What is marketing authorization?
Before any medicine can be used to treat people in the UK, a marketing authorization, from MHRA is required. The
MHRA operates a system of licensing before the marketing of medicines. Medicines which meet the standards of
safety, quality and efficacy are granted a marketing authorization (previously a product license), which is normally
necessary before they can be prescribed or sold.
Marketing authorization for what?
 New biological or chemical compounds
 Different brands of existing medicines
 Generics (identical but cheaper versions of existing branded medicines)
 New forms of existing medicines, such as syrups, patches, or injections
 New uses for existing medicines, such as different patient groups or different conditions.
Process of licensing
Firstly the applicant must file an application for clinical trials then it is evaluated by the MHRA in a specific time
duration if they do not satisfies with that they immediately rejects the application and if they are satisfies with that
then clinical trials are done then clinical trial results are checked by assessment of data by experts in the particular
field if they do not satisfies then no license is given and if they satisfies with the results they gives licensing for
marketing authorization.
Who can apply?
Applications are generally submitted by the pharmaceutical industry, but anyone with the necessary supporting data
may apply for a license.

20. Types of procedures
A) Centralized procedure: - in the European union (EU), a company may submit a single application to the
European medicines agency (EMEA) for a marketing authorization (license) that is valid simultaneously in all EU
member states.
B) National procedure: - each EU member state has its own procedures for the authorization of medicines that fall
outside the scope of the centralized procedure. Applicants must submit an application to the competent authority of
the member state. For e.g. In the UK, this is the MHRA.
C) Decentralized procedure: - using the decentralized procedure, companies may apply for simultaneous
authorization in more than one EU country of products that have not yet been authorized in any EU country and that
do not fall within the mandatory scope of the centralized procedure.
D) Mutual recognition procedure: - in the mutual recognition procedure, a medicine is first authorized in one EU
member state, in accordance with the national procedures of that country. Following this, further marketing
authorizations can be sought from other EU countries in a procedure whereby the countries concerned agree to
recognize the validity of the original, national marketing authorization.
Types of applications
1) Full applications: - applications for new active substances described as full applications
2) Abridged applications: -applications for medicines containing existing active substances are described as
abbreviated or abridged applications. Existing drugs with new forms, routes and indications. Sometimes, although
the drug is the same, the new product has a different strength or pharmaceutical form or is used by a different route
or for different clinical uses. Existing drugs in new combinations, new combinations of existing drugs may also be
proposed though they may need a full data package to support them. Well-established drugs and products the new
product may include a drug substance which has such a well-established medicinal use and an acceptable level of
safety that the applicant company can submit published data to support the safety and efficacy aspects of their
application.
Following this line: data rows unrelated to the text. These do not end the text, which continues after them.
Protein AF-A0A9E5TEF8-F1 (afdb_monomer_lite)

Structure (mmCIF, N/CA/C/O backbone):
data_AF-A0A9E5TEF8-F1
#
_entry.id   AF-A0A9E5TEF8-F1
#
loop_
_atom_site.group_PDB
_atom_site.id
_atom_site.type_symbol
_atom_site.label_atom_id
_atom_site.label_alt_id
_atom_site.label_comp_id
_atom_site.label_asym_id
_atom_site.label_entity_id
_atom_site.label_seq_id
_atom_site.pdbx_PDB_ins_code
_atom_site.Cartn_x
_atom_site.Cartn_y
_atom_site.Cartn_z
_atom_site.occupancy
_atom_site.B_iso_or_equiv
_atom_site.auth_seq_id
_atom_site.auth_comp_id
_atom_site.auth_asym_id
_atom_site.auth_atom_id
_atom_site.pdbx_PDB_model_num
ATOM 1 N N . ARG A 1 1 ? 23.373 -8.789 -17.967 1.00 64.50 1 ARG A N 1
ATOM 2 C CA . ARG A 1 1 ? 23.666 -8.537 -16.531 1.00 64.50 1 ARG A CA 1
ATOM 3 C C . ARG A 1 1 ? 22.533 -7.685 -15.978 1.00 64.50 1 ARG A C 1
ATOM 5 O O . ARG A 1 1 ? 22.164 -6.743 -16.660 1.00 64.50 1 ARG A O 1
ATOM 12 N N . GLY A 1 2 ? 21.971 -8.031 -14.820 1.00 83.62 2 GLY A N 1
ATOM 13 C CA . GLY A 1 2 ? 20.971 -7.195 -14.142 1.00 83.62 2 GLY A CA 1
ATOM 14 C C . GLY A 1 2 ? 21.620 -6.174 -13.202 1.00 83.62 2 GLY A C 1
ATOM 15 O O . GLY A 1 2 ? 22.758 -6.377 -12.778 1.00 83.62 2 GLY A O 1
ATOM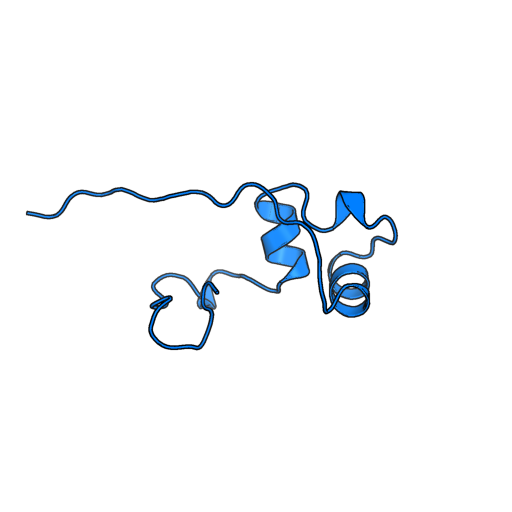 16 N N . TYR A 1 3 ? 20.893 -5.104 -12.878 1.00 93.50 3 TYR A N 1
ATOM 17 C CA . TYR A 1 3 ? 21.238 -4.131 -11.838 1.00 93.50 3 TYR A CA 1
ATOM 18 C C . TYR A 1 3 ? 20.198 -4.256 -10.712 1.00 93.50 3 TYR A C 1
ATOM 20 O O . TYR A 1 3 ? 19.053 -3.851 -10.914 1.00 93.50 3 TYR A O 1
ATOM 28 N N . PRO A 1 4 ? 20.535 -4.886 -9.571 1.00 90.94 4 PRO A N 1
ATOM 29 C CA . PRO A 1 4 ? 19.580 -5.099 -8.491 1.00 90.94 4 PRO A CA 1
ATOM 30 C C . PRO A 1 4 ? 19.349 -3.782 -7.743 1.00 90.94 4 PRO A C 1
ATOM 32 O O . PRO A 1 4 ? 20.066 -3.453 -6.801 1.00 90.94 4 PRO A O 1
ATOM 35 N N . ALA A 1 5 ? 18.344 -3.030 -8.178 1.00 95.62 5 ALA A N 1
ATOM 36 C CA . ALA A 1 5 ? 17.891 -1.811 -7.525 1.00 95.62 5 ALA A CA 1
ATOM 37 C C . ALA A 1 5 ? 16.382 -1.836 -7.307 1.00 95.62 5 ALA A C 1
ATOM 39 O O . ALA A 1 5 ? 15.638 -2.477 -8.047 1.00 95.62 5 ALA A O 1
ATOM 40 N N . ALA A 1 6 ? 15.948 -1.132 -6.267 1.00 95.50 6 ALA A N 1
ATOM 41 C CA . ALA A 1 6 ? 14.554 -1.012 -5.881 1.00 95.50 6 ALA A CA 1
ATOM 42 C C . ALA A 1 6 ? 14.314 0.340 -5.202 1.00 95.50 6 ALA A C 1
ATOM 44 O O . ALA A 1 6 ? 15.244 0.963 -4.684 1.00 95.50 6 ALA A O 1
ATOM 45 N N . VAL A 1 7 ? 13.052 0.764 -5.173 1.00 96.69 7 VAL A N 1
ATOM 46 C CA . VAL A 1 7 ? 12.596 1.961 -4.462 1.00 96.69 7 VAL A CA 1
ATOM 47 C C . VAL A 1 7 ? 11.663 1.530 -3.339 1.00 96.69 7 VAL A C 1
ATOM 49 O O . VAL A 1 7 ? 10.746 0.740 -3.552 1.00 96.69 7 VAL A O 1
ATOM 52 N N . LEU A 1 8 ? 11.892 2.050 -2.134 1.00 97.81 8 LEU A N 1
ATOM 53 C CA . LEU A 1 8 ? 11.013 1.815 -0.994 1.00 97.81 8 LEU A CA 1
ATOM 54 C C . LEU A 1 8 ? 9.973 2.930 -0.893 1.00 97.81 8 LEU A C 1
ATOM 56 O O . LEU A 1 8 ? 10.321 4.083 -0.636 1.00 97.81 8 LEU A O 1
ATOM 60 N N . ILE A 1 9 ? 8.696 2.566 -0.979 1.00 97.50 9 ILE A N 1
ATOM 61 C CA . ILE A 1 9 ? 7.599 3.458 -0.600 1.00 97.50 9 ILE A CA 1
ATOM 62 C C . ILE A 1 9 ? 7.569 3.539 0.929 1.00 97.50 9 ILE A C 1
ATOM 64 O O . ILE A 1 9 ? 7.371 2.538 1.619 1.00 97.50 9 ILE A O 1
ATOM 68 N N . ARG A 1 10 ? 7.825 4.733 1.472 1.00 98.19 10 ARG A N 1
ATOM 69 C CA . ARG A 1 10 ? 7.958 4.939 2.925 1.00 98.19 10 ARG A CA 1
ATOM 70 C C . ARG A 1 10 ? 6.654 5.337 3.599 1.00 98.19 10 ARG A C 1
ATOM 72 O O . ARG A 1 10 ? 6.450 4.975 4.754 1.00 98.19 10 ARG A O 1
ATOM 79 N N . ALA A 1 11 ? 5.818 6.098 2.906 1.00 97.81 11 ALA A N 1
ATOM 80 C CA . ALA A 1 11 ? 4.537 6.574 3.396 1.00 97.81 11 ALA A CA 1
ATOM 81 C C . ALA A 1 11 ? 3.646 6.987 2.218 1.00 97.81 11 ALA A C 1
ATOM 83 O O . ALA A 1 11 ? 4.156 7.194 1.118 1.00 97.81 11 ALA A O 1
ATOM 84 N N . LEU A 1 12 ? 2.344 7.109 2.470 1.00 97.38 12 LEU A N 1
ATOM 85 C CA . LEU A 1 12 ? 1.338 7.579 1.512 1.00 97.38 12 LEU A CA 1
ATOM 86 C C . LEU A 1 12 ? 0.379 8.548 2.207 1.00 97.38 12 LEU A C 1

Examples here may include some over-the-counter (OTC) remedies.
3) Informed consent and change of ownership applications: - for commercial reasons companies may want to
take over or duplicate a product license held by another company. Where the first company agrees to this informed
consent approach the second company can get an exact copy license commonly known as a piggy-back license.
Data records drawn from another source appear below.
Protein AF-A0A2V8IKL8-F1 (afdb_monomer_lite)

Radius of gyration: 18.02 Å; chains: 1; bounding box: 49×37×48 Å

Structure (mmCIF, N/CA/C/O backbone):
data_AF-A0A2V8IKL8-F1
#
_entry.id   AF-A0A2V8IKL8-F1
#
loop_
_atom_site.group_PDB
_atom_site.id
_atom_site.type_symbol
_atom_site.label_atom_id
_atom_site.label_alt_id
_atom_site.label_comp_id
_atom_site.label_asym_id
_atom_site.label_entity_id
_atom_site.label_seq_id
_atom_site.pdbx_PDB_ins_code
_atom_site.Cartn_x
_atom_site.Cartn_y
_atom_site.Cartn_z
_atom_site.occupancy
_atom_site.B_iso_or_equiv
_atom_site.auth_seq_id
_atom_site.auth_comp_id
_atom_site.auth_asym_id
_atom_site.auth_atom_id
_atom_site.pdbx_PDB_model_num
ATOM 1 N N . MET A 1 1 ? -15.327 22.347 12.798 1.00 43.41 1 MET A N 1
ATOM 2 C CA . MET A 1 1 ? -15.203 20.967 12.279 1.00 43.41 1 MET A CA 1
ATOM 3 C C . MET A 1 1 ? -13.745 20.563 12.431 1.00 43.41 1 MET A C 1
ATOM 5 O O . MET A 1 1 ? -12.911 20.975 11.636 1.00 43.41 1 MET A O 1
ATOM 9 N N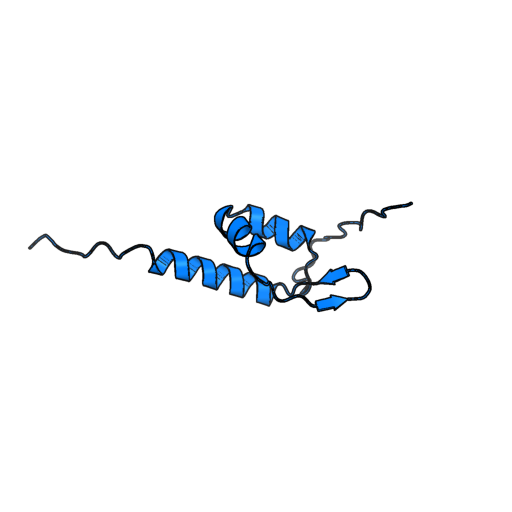 . THR A 1 2 ? -13.404 19.911 13.538 1.00 38.66 2 THR A N 1
ATOM 10 C CA . THR A 1 2 ? -12.025 19.571 13.908 1.00 38.66 2 THR A CA 1
ATOM 11 C C . THR A 1 2 ? -11.566 18.353 13.113 1.00 38.66 2 THR A C 1
ATOM 13 O O . THR A 1 2 ? -11.993 17.238 13.391 1.00 38.66 2 THR A O 1
ATOM 16 N N . ARG A 1 3 ? -10.702 18.556 12.113 1.00 40.38 3 ARG A N 1
ATOM 17 C CA . ARG A 1 3 ? -9.851 17.473 11.608 1.00 40.38 3 ARG A CA 1
ATOM 18 C C . ARG A 1 3 ? -8.764 17.274 12.654 1.00 40.38 3 ARG A C 1
ATOM 20 O O . ARG A 1 3 ? -7.851 18.088 12.737 1.00 40.38 3 ARG A O 1
ATOM 27 N N . THR A 1 4 ? -8.909 16.261 13.496 1.00 45.78 4 THR A N 1
ATOM 28 C CA . THR A 1 4 ? -7.825 15.807 14.367 1.00 45.78 4 THR A CA 1
ATOM 29 C C . THR A 1 4 ? -6.698 15.315 13.455 1.00 45.78 4 THR A C 1
ATOM 31 O O . THR A 1 4 ? -6.948 14.394 12.677 1.00 45.78 4 THR A O 1
ATOM 34 N N . PRO A 1 5 ? -5.491 15.905 13.464 1.00 52.06 5 PRO A N 1
ATOM 35 C CA . PRO A 1 5 ? -4.352 15.232 12.866 1.00 52.06 5 PRO A CA 1
ATOM 36 C C . PRO A 1 5 ? -4.075 14.005 13.735 1.00 52.06 5 PRO A C 1
ATOM 38 O O . PRO A 1 5 ? -3.757 14.141 14.919 1.00 52.06 5 PRO A O 1
ATOM 41 N N . ALA A 1 6 ? -4.268 12.811 13.176 1.00 54.06 6 ALA A N 1
ATOM 42 C CA . ALA A 1 6 ? -3.773 11.592 13.788 1.00 54.06 6 ALA A CA 1
ATOM 43 C C . ALA A 1 6 ? -2.274 11.796 14.030 1.00 54.06 6 ALA A C 1
ATOM 45 O O . ALA A 1 6 ? -1.506 12.093 13.118 1.00 54.06 6 ALA A O 1
ATOM 46 N N . THR A 1 7 ? -1.879 11.755 15.294 1.00 54.09 7 THR A N 1
ATOM 47 C CA . THR A 1 7 ? -0.486 11.868 15.701 1.00 54.09 7 THR A CA 1
ATOM 48 C C . THR A 1 7 ? 0.300 10.751 15.011 1.00 54.09 7 THR A C 1
ATOM 50 O O . THR A 1 7 ? -0.077 9.589 15.179 1.00 54.09 7 THR A O 1
ATOM 53 N N . PRO A 1 8 ? 1.390 11.026 14.270 1.00 58.91 8 PRO A N 1
ATOM 54 C CA . PRO A 1 8 ? 2.311 9.976 13.874 1.00 58.91 8 PRO A CA 1
ATOM 55 C C . PRO A 1 8 ? 3.096 9.564 15.123 1.00 58.91 8 PRO A C 1
ATOM 57 O O . PRO A 1 8 ? 4.232 9.976 15.342 1.00 58.91 8 PRO A O 1
ATOM 60 N N . THR A 1 9 ? 2.487 8.755 15.989 1.00 52.94 9 THR A N 1
ATOM 61 C CA . THR A 1 9 ? 3.202 8.028 17.044 1.00 52.94 9 THR A CA 1
ATOM 62 C C . THR A 1 9 ? 3.891 6.821 16.404 1.00 52.94 9 THR A C 1
ATOM 64 O O . THR A 1 9 ? 3.637 5.671 16.740 1.00 52.94 9 THR A O 1
ATOM 67 N N . GLY A 1 10 ? 4.754 7.088 15.425 1.00 51.28 10 GLY A N 1
ATOM 68 C CA . GLY A 1 10 ? 5.707 6.127 14.893 1.00 51.28 10 GLY A CA 1
ATOM 69 C C . GLY A 1 10 ? 6.961 6.178 15.750 1.00 51.28 10 GLY A C 1
ATOM 70 O O . GLY A 1 10 ? 7.986 6.695 15.318 1.00 51.28 10 GLY A O 1
ATOM 71 N N . GLY A 1 11 ? 6.869 5.697 16.993 1.00 47.53 11 GLY A N 1
ATOM 72 C CA . GLY A 1 11 ? 8.077 5.320 17.725 1.00 47.53 11 GLY A CA 1
ATOM 73 C C . GLY A 1 11 ? 8.832 4.240 16.936 1.00 47.53 11 GLY A C 1
ATOM 74 O O . GLY A 1 11 ? 8.221 3.580 16.092 1.00 47.53 11 GLY A O 1
ATOM 75 N N . PRO A 1 12 ? 10.137 4.035 17.181 1.00 45.75 12 PRO A N 1
ATOM 76 C CA . PRO A 1 12 ? 10.920 2.982 16.542 1.00 45.75 12 PRO A CA 1
ATOM 77 C C . PRO A 1 12 ? 10.475 1.615 17.082 1.00 45.75 12 PRO A C 1
ATOM 79 O O . PRO A 1 12 ? 11.176 0.983 17.861 1.00 45.75 12 PRO A O 1
ATOM 82 N N . ASN A 1 13 ? 9.266 1.189 16.727 1.00 47.88 13 ASN A N 1
ATOM 83 C CA . ASN A 1 13 ? 8.762 -0.138 17.007 1.00 47.88 13 ASN A CA 1
ATOM 84 C C . ASN A 1 13 ? 8.613 -0.850 15.672 1.00 47.88 13 ASN A C 1
ATOM 86 O O . ASN A 1 13 ? 7.817 -0.484 14.805 1.00 47.88 13 ASN A O 1
ATOM 90 N N . GLU A 1 14 ? 9.467 -1.838 15.499 1.00 50.31 14 GLU A N 1
ATOM 91 C CA . GLU A 1 14 ? 9.493 -2.735 14.368 1.00 50.31 14 GLU A CA 1
ATOM 92 C C . GLU A 1 14 ? 8.081 -3.311 14.138 1.00 50.31 14 GLU A C 1
ATOM 94 O O . GLU A 1 14 ? 7.457 -3.839 15.052 1.00 50.31 14 GLU A O 1
ATOM 99 N N . ALA A 1 15 ? 7.564 -3.220 12.910 1.00 52.03 15 ALA A N 1
ATOM 100 C CA . ALA A 1 15 ? 6.407 -3.998 12.452 1.00 52.03 15 ALA A CA 1
ATOM 101 C C . ALA A 1 15 ? 5.004 -3.654 13.007 1.00 52.03 15 ALA A C 1
ATOM 103 O O . ALA A 1 15 ? 4.249 -4.548 13.391 1.00 52.03 15 ALA A O 1
ATOM 104 N N . SER A 1 16 ? 4.542 -2.406 12.877 1.00 63.53 16 SER A N 1
ATOM 105 C CA . SER A 1 16 ? 3.091 -2.205 12.720 1.00 63.53 1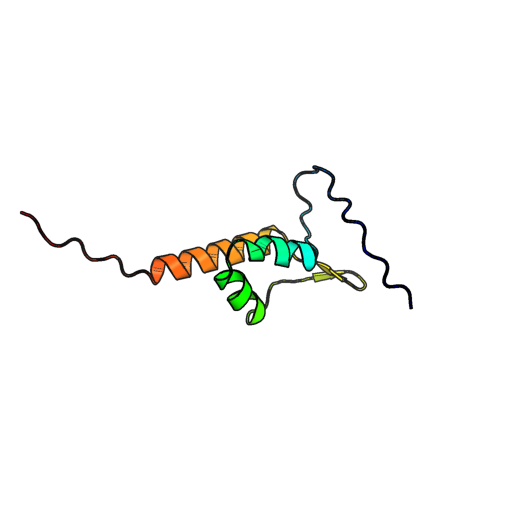6 SER A CA 1
ATOM 106 C C . SER A 1 16 ? 2.638 -2.926 11.443 1.00 63.53 16 SER A C 1
ATOM 108 O O . SER A 1 16 ? 2.931 -2.493 10.329 1.00 63.53 16 SER A O 1
ATOM 110 N N . GLU A 1 17 ? 1.972 -4.075 11.603 1.00 80.75 17 GLU A N 1
ATOM 111 C CA . GLU A 1 17 ? 1.432 -4.884 10.497 1.00 80.75 17 GLU A CA 1
ATOM 112 C C . GLU A 1 17 ? 0.472 -4.068 9.616 1.00 80.75 17 GLU A C 1
ATOM 114 O O . GLU A 1 17 ? 0.325 -4.351 8.428 1.00 80.75 17 GLU A O 1
ATOM 119 N N . TRP A 1 18 ? -0.132 -3.025 10.187 1.00 85.88 18 TRP A N 1
ATOM 120 C CA . TRP A 1 18 ? -1.137 -2.179 9.562 1.00 85.88 18 TRP A CA 1
ATOM 121 C C . TRP A 1 18 ? -0.622 -0.759 9.351 1.00 85.88 18 TRP A C 1
ATOM 123 O O . TRP A 1 18 ? -0.251 -0.080 10.303 1.00 85.88 18 TRP A O 1
ATOM 133 N N . LEU A 1 19 ? -0.676 -0.318 8.102 1.00 86.50 19 LEU A N 1
ATOM 134 C CA . LEU A 1 19 ? -0.306 1.000 7.615 1.00 86.50 19 LEU A CA 1
ATOM 135 C C . LEU A 1 19 ? -1.552 1.854 7.392 1.00 86.50 19 LEU A C 1
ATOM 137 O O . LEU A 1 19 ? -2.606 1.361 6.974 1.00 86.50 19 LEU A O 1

Alternatively, where the ownership of the company changes hands and the new owners need to take over the old
product licenses. These applications are called change of ownership applications.
Parallel importing authorization
The UK parallel import licensing scheme allows medicinal products authorized in other EU member states to be
marketed in the UK, provided the imported products have no therapeutic difference from the equivalence UK
products.
Types of parallel import application
1) Simple application: - this category will apply when the UK product and the product to be imported from a
member state are made under license from the same licensor. This is the traditional common origin criterion.
2) Standard application: - this category will apply when the UK and imported products do not share a common
origin (as defined above) and the application is not complex

21. 3) Complex application: - this category will apply when the UK and imported products do not share a common
origin and the imported product contains a new excipients, the imported product contains an active ingredient made
by a different route from that used in the UK product, the imported product is e.g., a controlled release preparation, a
metered dose inhaler, a powder for inhalation. The import product is sterile product which is sterilized in a different
way from the UK product, the imported product is a sterile product in which the container is made from a different
material to the container of the UK product, the manufacturer of the active ingredient contained in the imported
product is different from the manufacturer of the active ingredient contained in the UK product.
How to submit application?
All applications must follow the common technical dossier (CTD) format which has been a requirement since 2003.
The preferred format for new marketing authorization (MA) applications is the electronic common technical dossier
(ECTD). eCTD applications must be created according to the current specifications. However, MHRA accept that
many companies are not yet ready to submit applications in eCTD format. Therefore, it accepts applications in PDF
format also.
Fast-tracking of application
Under certain circumstances MHRA facilitates fast tracking of MA applications, these circumstances are mainly
categorized in two headings
1) For major therapeutic breakthrough: - disease categories for which fast tracking of applications may be
applicable
 Chronic, debilitating diseases for which available treatments are ineffective or otherwise inadequate
 Severe or life-threatening diseases for which available treatments are ineffective or otherwise inadequate
 The emergence in a disease with wide-spread resistance to treatment with currently available therapeutic
agents
 The emergence of a new disease entity which has severe or life-threatening effects and for which currently
available treatments are ineffective or otherwise.
2) For shortfall of medicines: - MHRA facilitates fast tracking when there is shortage of the essential or life saving
medicines to avoid harm to public health. In this case of scarcity of medicines MHRA communicates with
department of health and verifies the shortage.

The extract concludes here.